À petite échelle, quelques estimations suffisent à y répondre. Mais à mesure que les systèmes grandissent, ces questions deviennent, sans bruit, parmi les plus difficiles de l'organisation.

Non pas par manque de données, mais parce que le fonctionnement même de l'infrastructure moderne a changé.

Les coûts ne collent plus au périmètre de responsabilité

Dans les environnements en phase initiale, les coûts épousent généralement le périmètre de responsabilité. Un service appartient à une équipe. Une base de données porte un produit. Un environnement correspond à une fonction.

À mesure que l'infrastructure grandit, ce modèle mental s'effondre.

Les systèmes actuels sont :

  • Largement partagés entre équipes et produits
  • Bâtis sur des couches de plateforme au service de nombreux consommateurs
  • De plus en plus multi-tenants par conception

Le coût n'a plus un propriétaire unique.

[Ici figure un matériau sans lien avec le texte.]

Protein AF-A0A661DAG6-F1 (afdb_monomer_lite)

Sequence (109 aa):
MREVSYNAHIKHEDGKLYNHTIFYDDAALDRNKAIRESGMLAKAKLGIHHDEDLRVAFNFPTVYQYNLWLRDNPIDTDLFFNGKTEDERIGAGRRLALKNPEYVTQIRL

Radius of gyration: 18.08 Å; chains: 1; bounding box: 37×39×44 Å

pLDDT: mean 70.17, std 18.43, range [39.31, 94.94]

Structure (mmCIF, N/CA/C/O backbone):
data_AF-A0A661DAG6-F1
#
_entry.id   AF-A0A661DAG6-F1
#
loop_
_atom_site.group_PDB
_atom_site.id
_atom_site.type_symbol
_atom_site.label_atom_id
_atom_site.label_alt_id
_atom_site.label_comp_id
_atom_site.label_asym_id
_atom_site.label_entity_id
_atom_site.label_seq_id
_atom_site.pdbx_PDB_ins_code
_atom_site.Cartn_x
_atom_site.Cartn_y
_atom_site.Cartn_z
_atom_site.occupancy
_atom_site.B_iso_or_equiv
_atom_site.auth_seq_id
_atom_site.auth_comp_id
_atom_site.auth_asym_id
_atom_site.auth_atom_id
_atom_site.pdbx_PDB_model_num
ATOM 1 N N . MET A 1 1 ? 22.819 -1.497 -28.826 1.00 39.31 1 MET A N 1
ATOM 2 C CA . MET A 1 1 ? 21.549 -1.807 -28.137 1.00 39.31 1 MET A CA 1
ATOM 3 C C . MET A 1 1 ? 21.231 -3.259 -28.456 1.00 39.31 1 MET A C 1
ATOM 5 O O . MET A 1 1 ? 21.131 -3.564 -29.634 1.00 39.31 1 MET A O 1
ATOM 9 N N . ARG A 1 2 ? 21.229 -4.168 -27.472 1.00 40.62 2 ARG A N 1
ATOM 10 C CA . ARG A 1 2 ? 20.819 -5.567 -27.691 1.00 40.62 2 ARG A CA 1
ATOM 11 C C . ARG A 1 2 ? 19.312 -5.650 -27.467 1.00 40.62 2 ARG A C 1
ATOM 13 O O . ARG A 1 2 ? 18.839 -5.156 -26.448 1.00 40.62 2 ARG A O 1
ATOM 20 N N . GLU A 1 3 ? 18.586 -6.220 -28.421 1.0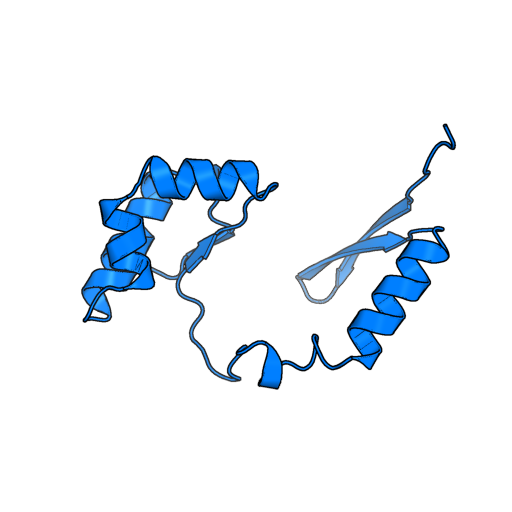0 41.88 3 GLU A N 1
ATOM 21 C CA . GLU A 1 3 ? 17.160 -6.511 -28.272 1.00 41.88 3 GLU A CA 1
ATOM 22 C C . GLU A 1 3 ? 16.977 -7.568 -27.179 1.00 41.88 3 GLU A C 1
ATOM 24 O O . GLU A 1 3 ? 17.513 -8.673 -27.268 1.00 41.88 3 GLU A O 1
ATOM 29 N N . VAL A 1 4 ? 16.252 -7.208 -26.121 1.00 42.84 4 VAL A N 1
ATOM 30 C CA . VAL A 1 4 ? 15.860 -8.140 -25.063 1.00 42.84 4 VAL A CA 1
ATOM 31 C C . VAL A 1 4 ? 14.560 -8.795 -25.512 1.00 42.84 4 VAL A C 1
ATOM 33 O O . VAL A 1 4 ? 13.508 -8.159 -25.509 1.00 42.84 4 VAL A O 1
ATOM 36 N N . SER A 1 5 ? 14.631 -10.058 -25.926 1.00 43.16 5 SER A N 1
ATOM 37 C CA . SER A 1 5 ? 13.445 -10.882 -26.156 1.00 43.16 5 SER A CA 1
ATOM 38 C C . SER A 1 5 ? 13.000 -11.498 -24.829 1.00 43.16 5 SER A C 1
ATOM 40 O O . SER A 1 5 ? 13.809 -12.068 -24.097 1.00 43.16 5 SER A O 1
ATOM 42 N N . TYR A 1 6 ? 11.716 -11.363 -24.492 1.00 45.53 6 TYR A N 1
ATOM 43 C CA . TYR A 1 6 ? 11.110 -12.051 -23.353 1.00 45.53 6 TYR A CA 1
ATOM 44 C C . TYR A 1 6 ? 9.994 -12.965 -23.854 1.00 45.53 6 TYR A C 1
ATOM 46 O O . TYR A 1 6 ? 9.166 -12.563 -24.669 1.00 45.53 6 TYR A O 1
ATOM 54 N N . ASN A 1 7 ? 9.968 -14.198 -23.350 1.00 45.28 7 ASN A N 1
ATOM 55 C CA . ASN A 1 7 ? 8.835 -15.101 -23.511 1.00 45.28 7 ASN A CA 1
ATOM 56 C C . ASN A 1 7 ? 8.022 -15.056 -22.215 1.00 45.28 7 ASN A C 1
ATOM 58 O O . ASN A 1 7 ? 8.535 -15.389 -21.143 1.00 45.28 7 ASN A O 1
ATOM 62 N N . ALA A 1 8 ? 6.774 -14.602 -22.314 1.00 47.16 8 ALA A N 1
ATOM 63 C CA . ALA A 1 8 ? 5.807 -14.644 -21.226 1.00 47.16 8 ALA A CA 1
ATOM 64 C C . ALA A 1 8 ? 4.862 -15.828 -21.456 1.00 47.16 8 ALA A C 1
ATOM 66 O O . ALA A 1 8 ? 4.142 -15.872 -22.453 1.00 47.16 8 ALA A O 1
ATOM 67 N N . HIS A 1 9 ? 4.869 -16.788 -20.536 1.00 53.06 9 HIS A N 1
ATOM 68 C CA . HIS A 1 9 ? 3.922 -17.896 -20.529 1.00 53.06 9 HIS A CA 1
ATOM 69 C C . HIS A 1 9 ? 2.917 -17.682 -19.404 1.00 53.06 9 HIS A C 1
ATOM 71 O O . HIS A 1 9 ? 3.268 -17.679 -18.223 1.00 53.06 9 HIS A O 1
ATOM 77 N N . ILE A 1 10 ? 1.652 -17.515 -19.776 1.00 49.88 10 ILE A N 1
ATOM 78 C CA . ILE A 1 10 ? 0.553 -17.438 -18.820 1.00 49.88 10 ILE A CA 1
ATOM 79 C C . ILE A 1 10 ? 0.049 -18.860 -18.576 1.00 49.88 10 ILE A C 1
ATOM 81 O O . ILE A 1 10 ? -0.426 -19.515 -19.505 1.00 49.88 10 ILE A O 1
ATOM 85 N N . LYS A 1 11 ? 0.146 -19.337 -17.332 1.00 50.62 11 LYS A N 1
ATOM 86 C CA . LYS A 1 11 ? -0.395 -20.633 -16.904 1.00 50.62 11 LYS A CA 1
ATOM 87 C C . LYS A 1 11 ? -1.481 -20.410 -15.852 1.00 50.62 11 LYS A C 1
ATOM 89 O O . LYS A 1 11 ? -1.309 -19.613 -14.934 1.00 50.62 11 LYS A O 1
ATOM 94 N N . HIS A 1 12 ? -2.588 -21.131 -15.985 1.00 42.19 12 HIS A N 1
ATOM 95 C CA . HIS A 1 12 ? -3.634 -21.201 -14.969 1.00 42.19 12 HIS A CA 1
ATOM 96 C C . HIS A 1 12 ? -3.567 -22.563 -14.279 1.00 42.19 12 HIS A C 1
ATOM 98 O O . HIS A 1 12 ? -3.591 -23.591 -14.954 1.00 42.19 12 HIS A O 1
ATOM 104 N N . GLU A 1 13 ? -3.475 -22.571 -12.952 1.00 58.97 13 GLU A N 1
ATOM 105 C CA . GLU A 1 13 ? -3.432 -23.787 -12.131 1.00 58.97 13 GLU A CA 1
ATOM 106 C C . GLU A 1 13 ? -4.123 -23.492 -10.790 1.00 58.97 13 GLU A C 1
ATOM 108 O O . GLU A 1 13 ? -3.966 -22.401 -10.246 1.00 58.97 13 GLU A O 1
ATOM 113 N N . ASP A 1 14 ? -4.963 -24.407 -10.296 1.00 53.91 14 ASP A N 1
ATOM 114 C CA . ASP A 1 14 ? -5.727 -24.265 -9.039 1.00 53.91 14 ASP A CA 1
ATOM 115 C C . ASP A 1 14 ? -6.513 -22.945 -8.881 1.00 53.91 14 ASP A C 1
ATOM 117 O O . ASP A 1 14 ? -6.600 -22.367 -7.795 1.00 53.91 14 ASP A O 1
ATOM 121 N N . GLY A 1 15 ? -7.073 -22.427 -9.981 1.00 59.41 15 GLY A N 1
ATOM 122 C CA . GLY A 1 15 ? -7.824 -21.164 -9.989 1.00 59.41 15 GLY A CA 1
ATOM 123 C C . GLY A 1 15 ? -6.959 -19.909 -9.814 1.00 59.41 15 GLY A C 1
ATOM 124 O O . GLY A 1 15 ? -7.495 -18.819 -9.623 1.00 59.41 15 GLY A O 1
ATOM 125 N N . LYS A 1 16 ? -5.631 -20.040 -9.885 1.00 43.09 16 LYS A N 1
ATOM 126 C CA . LYS A 1 16 ? -4.670 -18.938 -9.781 1.00 43.09 16 LYS A CA 1
ATOM 127 C C . LYS A 1 16 ? -3.992 -18.689 -11.130 1.00 43.09 16 LYS A C 1
ATOM 129 O O . LYS A 1 16 ? -3.711 -19.618 -11.890 1.00 43.09 16 LYS A O 1
ATOM 134 N N . LEU A 1 17 ? -3.748 -17.412 -11.422 1.00 49.88 17 LEU A N 1
ATOM 135 C CA . LEU A 1 17 ? -3.036 -16.941 -12.609 1.00 49.88 17 LEU A CA 1
ATOM 136 C C . LEU A 1 17 ? -1.541 -16.837 -12.288 1.00 49.88 17 LEU A C 1
ATOM 138 O O . LEU A 1 17 ? -1.148 -16.062 -11.416 1.00 49.88 17 LEU A O 1
ATOM 142 N N . TYR A 1 18 ? -0.711 -17.572 -13.021 1.00 39.44 18 TYR A N 1
ATOM 143 C CA . TYR A 1 18 ? 0.741 -17.512 -12.911 1.00 39.44 18 TYR A CA 1
ATOM 144 C C . TYR A 1 18 ? 1.325 -16.939 -14.200 1.00 39.44 18 TYR A C 1
ATOM 146 O O . TYR A 1 18 ? 1.143 -17.494 -15.286 1.00 39.44 18 TYR A O 1
ATOM 154 N N . ASN A 1 19 ? 2.026 -15.812 -14.082 1.00 46.47 19 ASN A N 1
ATOM 155 C CA . ASN A 1 19 ? 2.745 -15.207 -15.195 1.00 46.47 19 ASN A CA 1
ATOM 156 C C . ASN A 1 19 ? 4.225 -15.594 -15.096 1.00 46.47 19 ASN A C 1
ATOM 158 O O . ASN A 1 19 ? 4.924 -15.158 -14.182 1.00 46.47 19 ASN A O 1
ATOM 162 N N . HIS A 1 20 ? 4.681 -16.455 -16.004 1.00 43.97 20 HIS A N 1
ATOM 163 C CA . HIS A 1 20 ? 6.062 -16.916 -16.059 1.00 43.97 20 HIS A CA 1
ATOM 164 C C . HIS A 1 20 ? 6.823 -16.126 -17.120 1.00 43.97 20 HIS A C 1
ATOM 166 O O . HIS A 1 20 ? 6.661 -16.361 -18.317 1.00 43.97 20 HIS A O 1
ATOM 172 N N . THR A 1 21 ? 7.677 -15.208 -16.683 1.00 46.31 21 THR A N 1
ATOM 173 C CA . THR A 1 21 ? 8.623 -14.497 -17.547 1.00 46.31 21 THR A CA 1
ATOM 174 C C . THR A 1 21 ? 9.994 -15.158 -17.467 1.00 46.31 21 THR A C 1
ATOM 176 O O . THR A 1 21 ? 10.590 -15.249 -16.3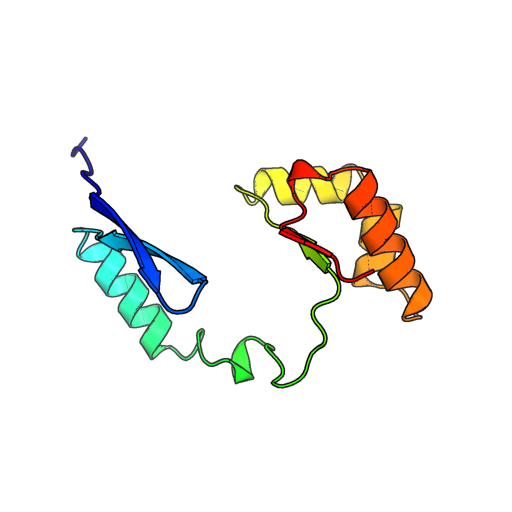94 1.00 46.31 21 THR A O 1
ATOM 179 N N . ILE A 1 22 ? 10.503 -15.626 -18.609 1.00 50.34 22 ILE A N 1
ATOM 180 C CA . ILE A 1 22 ? 11.867 -16.158 -18.724 1.00 50.34 22 ILE A CA 1
ATOM 181 C C . ILE A 1 22 ? 12.776 -15.017 -19.195 1.00 50.34 22 ILE A C 1
ATOM 183 O O . ILE A 1 22 ? 12.600 -14.506 -20.301 1.00 50.34 22 ILE A O 1
ATOM 187 N N . PHE A 1 23 ? 13.735 -14.614 -18.355 1.00 53.38 23 PHE A N 1
ATOM 188 C CA . PHE A 1 23 ? 14.761 -13.622 -18.690 1.00 53.38 23 PHE A CA 1
ATOM 189 C C . PHE A 1 23 ? 16.086 -14.328 -19.005 1.00 53.38 23 PHE A C 1
ATOM 191 O O . PHE A 1 23 ? 16.627 -15.023 -18.148 1.00 53.38 23 PHE A O 1
ATOM 198 N N . TYR A 1 24 ? 16.619 -14.125 -20.213 1.00 56.22 24 TYR A N 1
ATOM 199 C CA . TYR A 1 24 ? 17.938 -14.619 -20.641 1.00 56.22 24 TYR A CA 1
ATOM 200 C C . TYR A 1 24 ? 19.050 -13.593 -20.370 1.00 56.22 24 TYR A C 1
ATOM 202 O O . TYR A 1 24 ? 19.852 -13.287 -21.250 1.00 56.22 24 TYR A O 1
ATOM 210 N N . ASP A 1 25 ? 19.064 -13.003 -19.176 1.00 61.94 25 ASP A N 1
ATOM 211 C CA . ASP A 1 25 ? 20.102 -12.050 -18.778 1.00 61.94 25 ASP A CA 1
ATOM 212 C C . ASP A 1 25 ? 20.877 -12.615 -17.587 1.00 61.94 25 ASP A C 1
ATOM 214 O O . ASP A 1 25 ? 20.400 -12.595 -16.449 1.00 61.94 25 ASP A O 1
ATOM 218 N N . ASP A 1 26 ? 22.070 -13.143 -17.866 1.00 60.59 26 ASP A N 1
ATOM 219 C CA . ASP A 1 26 ? 22.965 -13.748 -16.876 1.00 60.59 26 ASP A CA 1
ATOM 220 C C . ASP A 1 26 ? 23.298 -12.767 -15.738 1.00 60.59 26 ASP A C 1
ATOM 222 O O . ASP A 1 26 ? 23.368 -13.160 -14.575 1.00 60.59 26 ASP A O 1
ATOM 226 N N . ALA A 1 27 ? 23.392 -11.463 -16.031 1.00 60.47 27 ALA A N 1
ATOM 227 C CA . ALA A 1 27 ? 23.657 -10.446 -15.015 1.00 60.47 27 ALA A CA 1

Il se répartit selon les usages. À ce stade, la question " à qui cela appartient-il ? " n'est plus la bonne.

L'infrastructure partagée masque la consommation réelle

L'essentiel des coûts cloud se concentre dans les couches partagées :

  • Pipelines de données
  • Plateformes de streaming
  • Bases de données
  • Réseau et trafic inter-services
  • Services de plateforme qui portent de nombreux workloads

Ces composants correspondent rarement, un pour un, à une équipe, une fonctionnalité ou un client.

Ils absorbent au contraire l'usage de toute l'organisation, souvent de manière inégale. Certaines équipes consomment bien plus que d'autres, mais ce déséquilibre reste difficile à percevoir.

Résultat : une opacité sur les coûts, même quand la dépense globale est visible.

Pourquoi l'unit economics se brouille à grande échelle

Quand le coût ne peut plus être rattaché directement à l'usage, l'unit economics en pâtit.

Les équipes peinent à :

  • Expliquer les marges par client ou par produit
  • Identifier les fonctionnalités rentables
  • Prévoir la dépense avec précision
  • Trancher sereinement sur l'architecture ou la tarification

La finance voit des chiffres qui ne se réconcilient pas. L'engineering voit une complexité que les rapports ne restituent pas.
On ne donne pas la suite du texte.